Vehicle maintenance costs
Any company that operates a fleet will need to consider vehicle maintenance. Vehicle maintenance costs include all expenses related to scheduled tune-ups and unplanned repairs. You can add the total upkeep costs for all vehicles in a fleet. Another option is to divide the total cost over a given period by the number of vehicles in the fleet. This gives you the average cost per vehicle.
You can also build on these insights by comparing costs based on the age or type of vehicle. These stats offer additional guidance, such as deciding whether it’s more cost-effective to repair or replace older vehicles in your fleet.
Your fleet managers can take steps to reduce vehicle maintenance costs with preventative maintenance strategies. These scheduled repairs and parts replacements aim to reduce breakdowns. These unplanned repairs are usually more expensive and disrupt operations, hurting revenue.
Inventory turnover
Inventory turnover counts the number of times inventory gets sold or sent over a given timeframe. Higher turnover figures mean a company is selling or moving inventory efficiently.
For a transportation company, it means inventory isn’t sitting on loading docks or warehouses. Instead, it is moving through the supply chain. Since logistics operations earn revenue based on loads delivered, higher inventory turnover means greater revenue.
Inventory turnover is also a leading indicator to measure the success of process changes.
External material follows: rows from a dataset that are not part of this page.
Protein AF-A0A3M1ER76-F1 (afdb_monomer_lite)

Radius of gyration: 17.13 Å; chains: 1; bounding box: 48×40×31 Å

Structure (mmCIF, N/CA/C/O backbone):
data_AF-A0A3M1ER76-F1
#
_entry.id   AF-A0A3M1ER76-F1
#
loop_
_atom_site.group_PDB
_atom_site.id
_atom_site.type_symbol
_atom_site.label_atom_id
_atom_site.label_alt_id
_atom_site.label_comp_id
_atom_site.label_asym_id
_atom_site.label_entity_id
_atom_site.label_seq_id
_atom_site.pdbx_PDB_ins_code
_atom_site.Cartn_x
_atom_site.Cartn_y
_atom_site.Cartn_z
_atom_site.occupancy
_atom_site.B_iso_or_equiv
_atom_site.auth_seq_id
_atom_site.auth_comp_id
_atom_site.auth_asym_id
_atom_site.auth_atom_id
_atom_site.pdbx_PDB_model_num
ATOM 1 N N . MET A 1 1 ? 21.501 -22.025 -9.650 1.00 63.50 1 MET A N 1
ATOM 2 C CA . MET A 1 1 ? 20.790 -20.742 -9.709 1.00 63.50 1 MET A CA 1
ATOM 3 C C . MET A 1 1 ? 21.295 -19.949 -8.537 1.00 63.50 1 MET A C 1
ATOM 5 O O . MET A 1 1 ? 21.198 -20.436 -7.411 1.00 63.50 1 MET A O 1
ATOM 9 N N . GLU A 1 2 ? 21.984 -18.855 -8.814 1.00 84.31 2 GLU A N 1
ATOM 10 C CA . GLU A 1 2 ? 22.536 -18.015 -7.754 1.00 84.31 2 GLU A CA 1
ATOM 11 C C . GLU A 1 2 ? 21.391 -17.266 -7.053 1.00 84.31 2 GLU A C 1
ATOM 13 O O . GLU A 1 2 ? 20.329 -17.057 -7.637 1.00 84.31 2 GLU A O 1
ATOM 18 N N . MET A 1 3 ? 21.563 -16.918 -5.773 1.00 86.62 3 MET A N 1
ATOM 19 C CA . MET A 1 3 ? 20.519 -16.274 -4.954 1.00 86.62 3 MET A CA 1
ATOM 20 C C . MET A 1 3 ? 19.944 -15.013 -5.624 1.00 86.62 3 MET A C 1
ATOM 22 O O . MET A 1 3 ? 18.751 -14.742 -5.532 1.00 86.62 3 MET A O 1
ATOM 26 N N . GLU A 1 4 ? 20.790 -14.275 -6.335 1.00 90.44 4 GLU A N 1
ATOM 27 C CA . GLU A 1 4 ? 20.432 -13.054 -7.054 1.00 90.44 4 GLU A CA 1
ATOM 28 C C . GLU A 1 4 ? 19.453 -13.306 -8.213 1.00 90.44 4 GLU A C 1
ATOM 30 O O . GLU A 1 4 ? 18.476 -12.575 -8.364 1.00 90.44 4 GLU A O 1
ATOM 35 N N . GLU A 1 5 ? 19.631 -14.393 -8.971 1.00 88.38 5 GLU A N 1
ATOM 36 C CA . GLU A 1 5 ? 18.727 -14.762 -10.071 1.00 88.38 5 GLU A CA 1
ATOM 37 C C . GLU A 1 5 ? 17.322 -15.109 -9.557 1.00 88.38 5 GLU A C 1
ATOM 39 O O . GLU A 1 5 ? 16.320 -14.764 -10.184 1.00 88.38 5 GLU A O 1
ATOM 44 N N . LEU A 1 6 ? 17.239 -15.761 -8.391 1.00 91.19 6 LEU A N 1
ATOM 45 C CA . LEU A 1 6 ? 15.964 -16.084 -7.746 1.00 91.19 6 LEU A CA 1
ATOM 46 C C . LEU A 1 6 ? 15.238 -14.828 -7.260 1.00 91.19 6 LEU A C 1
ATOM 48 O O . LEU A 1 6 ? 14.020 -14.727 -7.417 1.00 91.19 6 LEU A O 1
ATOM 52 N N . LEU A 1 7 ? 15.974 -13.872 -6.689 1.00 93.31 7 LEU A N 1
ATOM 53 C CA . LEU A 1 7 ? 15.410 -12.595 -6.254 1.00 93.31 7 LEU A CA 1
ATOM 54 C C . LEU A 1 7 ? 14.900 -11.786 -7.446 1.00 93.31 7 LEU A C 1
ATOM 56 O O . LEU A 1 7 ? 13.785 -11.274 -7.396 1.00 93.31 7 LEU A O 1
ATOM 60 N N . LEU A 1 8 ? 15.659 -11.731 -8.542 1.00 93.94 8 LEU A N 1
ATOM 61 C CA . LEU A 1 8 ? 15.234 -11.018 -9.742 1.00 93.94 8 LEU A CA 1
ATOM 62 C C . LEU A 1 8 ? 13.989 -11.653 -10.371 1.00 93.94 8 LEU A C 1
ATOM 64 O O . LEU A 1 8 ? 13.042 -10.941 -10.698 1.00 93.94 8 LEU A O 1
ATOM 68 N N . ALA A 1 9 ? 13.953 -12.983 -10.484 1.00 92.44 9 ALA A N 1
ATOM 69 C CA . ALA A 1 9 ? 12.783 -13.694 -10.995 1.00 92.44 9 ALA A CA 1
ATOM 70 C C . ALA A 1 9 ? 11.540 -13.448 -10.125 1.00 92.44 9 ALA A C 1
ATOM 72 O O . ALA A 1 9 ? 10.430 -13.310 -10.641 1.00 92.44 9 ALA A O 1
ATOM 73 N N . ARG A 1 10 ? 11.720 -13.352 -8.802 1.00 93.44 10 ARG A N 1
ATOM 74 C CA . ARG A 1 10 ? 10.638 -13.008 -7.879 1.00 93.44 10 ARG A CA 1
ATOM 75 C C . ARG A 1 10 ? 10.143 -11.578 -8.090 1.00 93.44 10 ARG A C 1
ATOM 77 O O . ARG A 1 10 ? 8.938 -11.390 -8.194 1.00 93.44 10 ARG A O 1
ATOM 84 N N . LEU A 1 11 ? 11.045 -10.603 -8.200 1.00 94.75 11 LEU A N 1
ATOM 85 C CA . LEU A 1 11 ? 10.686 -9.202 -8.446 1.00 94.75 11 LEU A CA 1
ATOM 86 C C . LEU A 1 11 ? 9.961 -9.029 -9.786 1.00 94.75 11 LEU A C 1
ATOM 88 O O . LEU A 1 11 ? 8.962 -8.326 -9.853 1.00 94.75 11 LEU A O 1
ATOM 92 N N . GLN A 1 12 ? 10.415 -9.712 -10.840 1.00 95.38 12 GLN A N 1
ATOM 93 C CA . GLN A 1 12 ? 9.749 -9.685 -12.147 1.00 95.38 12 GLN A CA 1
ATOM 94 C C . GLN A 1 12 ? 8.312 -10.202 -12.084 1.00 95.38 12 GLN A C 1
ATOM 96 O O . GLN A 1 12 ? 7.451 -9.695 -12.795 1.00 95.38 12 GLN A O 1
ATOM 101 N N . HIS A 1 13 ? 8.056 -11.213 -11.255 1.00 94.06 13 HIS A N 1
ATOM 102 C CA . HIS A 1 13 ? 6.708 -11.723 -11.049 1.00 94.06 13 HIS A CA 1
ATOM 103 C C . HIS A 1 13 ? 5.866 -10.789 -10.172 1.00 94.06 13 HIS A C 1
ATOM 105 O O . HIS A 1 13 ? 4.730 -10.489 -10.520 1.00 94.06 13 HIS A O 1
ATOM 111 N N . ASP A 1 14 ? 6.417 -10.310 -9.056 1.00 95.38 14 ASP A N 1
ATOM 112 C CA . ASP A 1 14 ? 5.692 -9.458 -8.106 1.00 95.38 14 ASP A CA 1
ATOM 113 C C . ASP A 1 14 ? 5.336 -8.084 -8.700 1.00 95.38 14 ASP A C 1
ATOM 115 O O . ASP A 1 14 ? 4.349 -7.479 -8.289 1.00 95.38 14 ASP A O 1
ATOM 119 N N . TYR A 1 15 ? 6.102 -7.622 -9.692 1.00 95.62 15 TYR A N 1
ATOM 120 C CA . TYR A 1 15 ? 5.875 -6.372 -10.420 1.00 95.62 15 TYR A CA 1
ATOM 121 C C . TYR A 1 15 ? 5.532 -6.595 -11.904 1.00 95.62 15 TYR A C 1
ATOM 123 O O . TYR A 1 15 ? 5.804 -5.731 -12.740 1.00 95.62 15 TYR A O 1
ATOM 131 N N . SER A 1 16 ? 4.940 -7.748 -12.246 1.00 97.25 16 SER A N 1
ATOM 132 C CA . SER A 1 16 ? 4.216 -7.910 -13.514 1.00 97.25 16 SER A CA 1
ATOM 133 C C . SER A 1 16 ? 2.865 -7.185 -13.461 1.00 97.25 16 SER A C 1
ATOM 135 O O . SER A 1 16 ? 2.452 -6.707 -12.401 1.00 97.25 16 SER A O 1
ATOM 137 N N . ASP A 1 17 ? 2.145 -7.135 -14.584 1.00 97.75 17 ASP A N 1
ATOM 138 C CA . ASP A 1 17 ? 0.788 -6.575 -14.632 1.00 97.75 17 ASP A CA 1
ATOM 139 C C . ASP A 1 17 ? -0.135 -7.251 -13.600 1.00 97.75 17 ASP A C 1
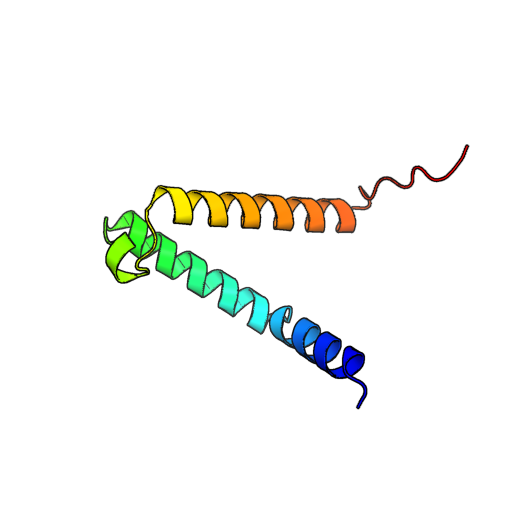ATOM 141 O O . ASP A 1 17 ? -0.828 -6.571 -12.842 1.00 97.75 17 ASP A O 1
ATOM 145 N N . GLU A 1 18 ? -0.083 -8.583 -13.495 1.00 96.94 18 GLU A N 1
ATOM 146 C CA . GLU A 1 18 ? -0.845 -9.348 -12.501 1.00 96.94 18 GLU A CA 1
ATOM 147 C C . GLU A 1 18 ? -0.386 -9.062 -11.063 1.00 96.94 18 GLU A C 1
ATOM 149 O O . GLU A 1 18 ? -1.200 -9.044 -10.137 1.00 96.94 18 GLU A O 1
ATOM 154 N N . GLY A 1 19 ? 0.915 -8.831 -10.861 1.00 97.12 19 GLY A N 1
ATOM 155 C CA . GLY A 1 19 ? 1.475 -8.450 -9.565 1.00 97.12 19 GLY A CA 1
ATOM 156 C C . GLY A 1 19 ? 0.966 -7.086 -9.091 1.00 97.12 19 GLY A C 1
ATOM 157 O O . GLY A 1 19 ? 0.478 -6.954 -7.963 1.00 97.12 19 GLY A O 1
ATOM 158 N N . PHE A 1 20 ? 0.977 -6.084 -9.975 1.00 97.38 20 PHE A 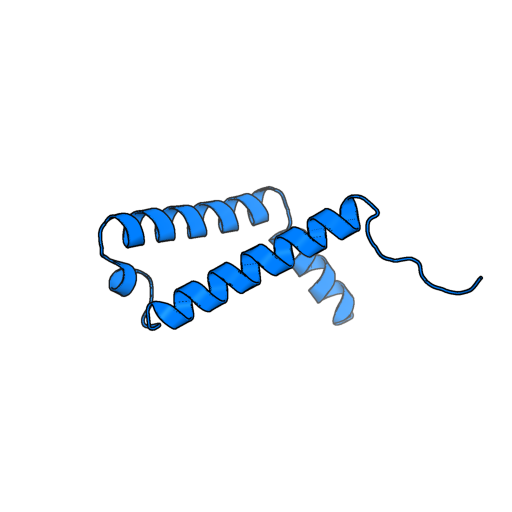N 1
ATOM 159 C CA . PHE A 1 20 ? 0.402 -4.768 -9.692 1.00 97.38 20 PHE A CA 1
ATOM 160 C C . PHE A 1 20 ? -1.112 -4.826 -9.465 1.00 97.38 20 PHE A C 1
ATOM 162 O O . PHE A 1 20 ? -1.609 -4.180 -8.539 1.00 97.38 20 PHE A O 1
ATOM 169 N N . GLU A 1 21 ? -1.846 -5.620 -10.250 1.00 98.12 21 GLU A N 1
ATOM 170 C CA . GLU A 1 21 ? -3.282 -5.834 -10.041 1.00 98.12 21 GLU A CA 1
ATOM 171 C C . GLU A 1 21 ? -3.561 -6.428 -8.653 1.00 98.12 21 GLU A C 1
ATOM 173 O O . GLU A 1 21 ? -4.441 -5.947 -7.936 1.00 98.12 21 GLU A O 1
ATOM 178 N N . ALA A 1 22 ? -2.773 -7.418 -8.223 1.00 97.06 22 ALA A N 1
ATOM 179 C CA . ALA A 1 22 ? -2.923 -8.022 -6.903 1.00 97.06 22 ALA A CA 1
ATOM 180 C C . ALA A 1 22 ? -2.706 -7.008 -5.766 1.00 97.06 22 ALA A C 1
ATOM 182 O O . ALA A 1 22 ? -3.484 -6.990 -4.808 1.00 97.06 22 ALA A O 1
ATOM 183 N N . ILE A 1 23 ? -1.691 -6.141 -5.875 1.00 96.06 23 ILE A N 1
ATOM 184 C CA . ILE A 1 23 ? -1.441 -5.060 -4.905 1.00 96.06 23 ILE A CA 1
ATOM 185 C C . ILE A 1 23 ? -2.624 -4.086 -4.877 1.00 96.06 23 ILE A C 1
ATOM 187 O O . ILE A 1 23 ? -3.115 -3.733 -3.802 1.00 96.06 23 ILE A O 1
ATOM 191 N N . PHE A 1 24 ? -3.107 -3.673 -6.050 1.00 97.12 24 PHE A N 1
ATOM 192 C CA . PHE A 1 24 ? -4.236 -2.754 -6.161 1.00 97.12 24 PHE A CA 1
ATOM 193 C C . PHE A 1 24 ? -5.498 -3.322 -5.500 1.00 97.12 24 PHE A C 1
ATOM 195 O O . PHE A 1 24 ? -6.106 -2.648 -4.670 1.00 97.12 24 PHE A O 1
ATOM 202 N N . VAL A 1 25 ? -5.850 -4.578 -5.789 1.00 98.06 25 VAL A N 1
ATOM 203 C CA . VAL A 1 25 ? -7.015 -5.253 -5.191 1.00 98.06 25 VAL A CA 1
ATOM 204 C C . VAL A 1 25 ? -6.901 -5.328 -3.667 1.00 98.06 25 VAL A C 1
ATOM 206 O O . VAL A 1 25 ? -7.886 -5.117 -2.962 1.00 98.06 25 VAL A O 1
ATOM 209 N N . GLN A 1 26 ? -5.711 -5.601 -3.125 1.00 97.19 26 GLN A N 1
ATOM 210 C CA . GLN A 1 26 ? -5.509 -5.626 -1.673 1.00 97.19 26 GLN A CA 1
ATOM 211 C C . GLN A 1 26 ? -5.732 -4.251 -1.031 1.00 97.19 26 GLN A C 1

Your trucking company can add route optimization software to see if the change leads to higher inventory turnover.
Delivery time
Delivery time is another important metric for logistics operations. It measures the effectiveness of driver performance, route planning, and load optimization. Faster delivery times can increase customer satisfaction in industries like e-commerce delivery.
However, fast delivery times do not necessarily mean an efficient operation. Pursuing speed can reduce accuracy and increase pressure on employees. Your logistics company can decrease delivery times with the assistance of fleet management software. These tools can increase efficiency and provide drivers with support as they complete their routes. Electronic logging devices (ELDs) can provide additional data to support efficiency efforts and help drivers improve their performance.
Best practices for monitoring and improving metrics
The first step in using KPIs is to establish a system for collecting data. Complete and accurate data is essential for insights from business metrics. The ability to call up KPIs through an automated software system can lead to benefits like informed decision-making for managers. You can enjoy real-time insights into the effectiveness of new strategies and processes.
With fundamental KPIs, you can see where your business stands. These figures help you measure improvements related to previous performance and the activities of your competitors. You can make informed decisions using these KPIs and continuously assess strategies and processes to see if they yield the desired statistics.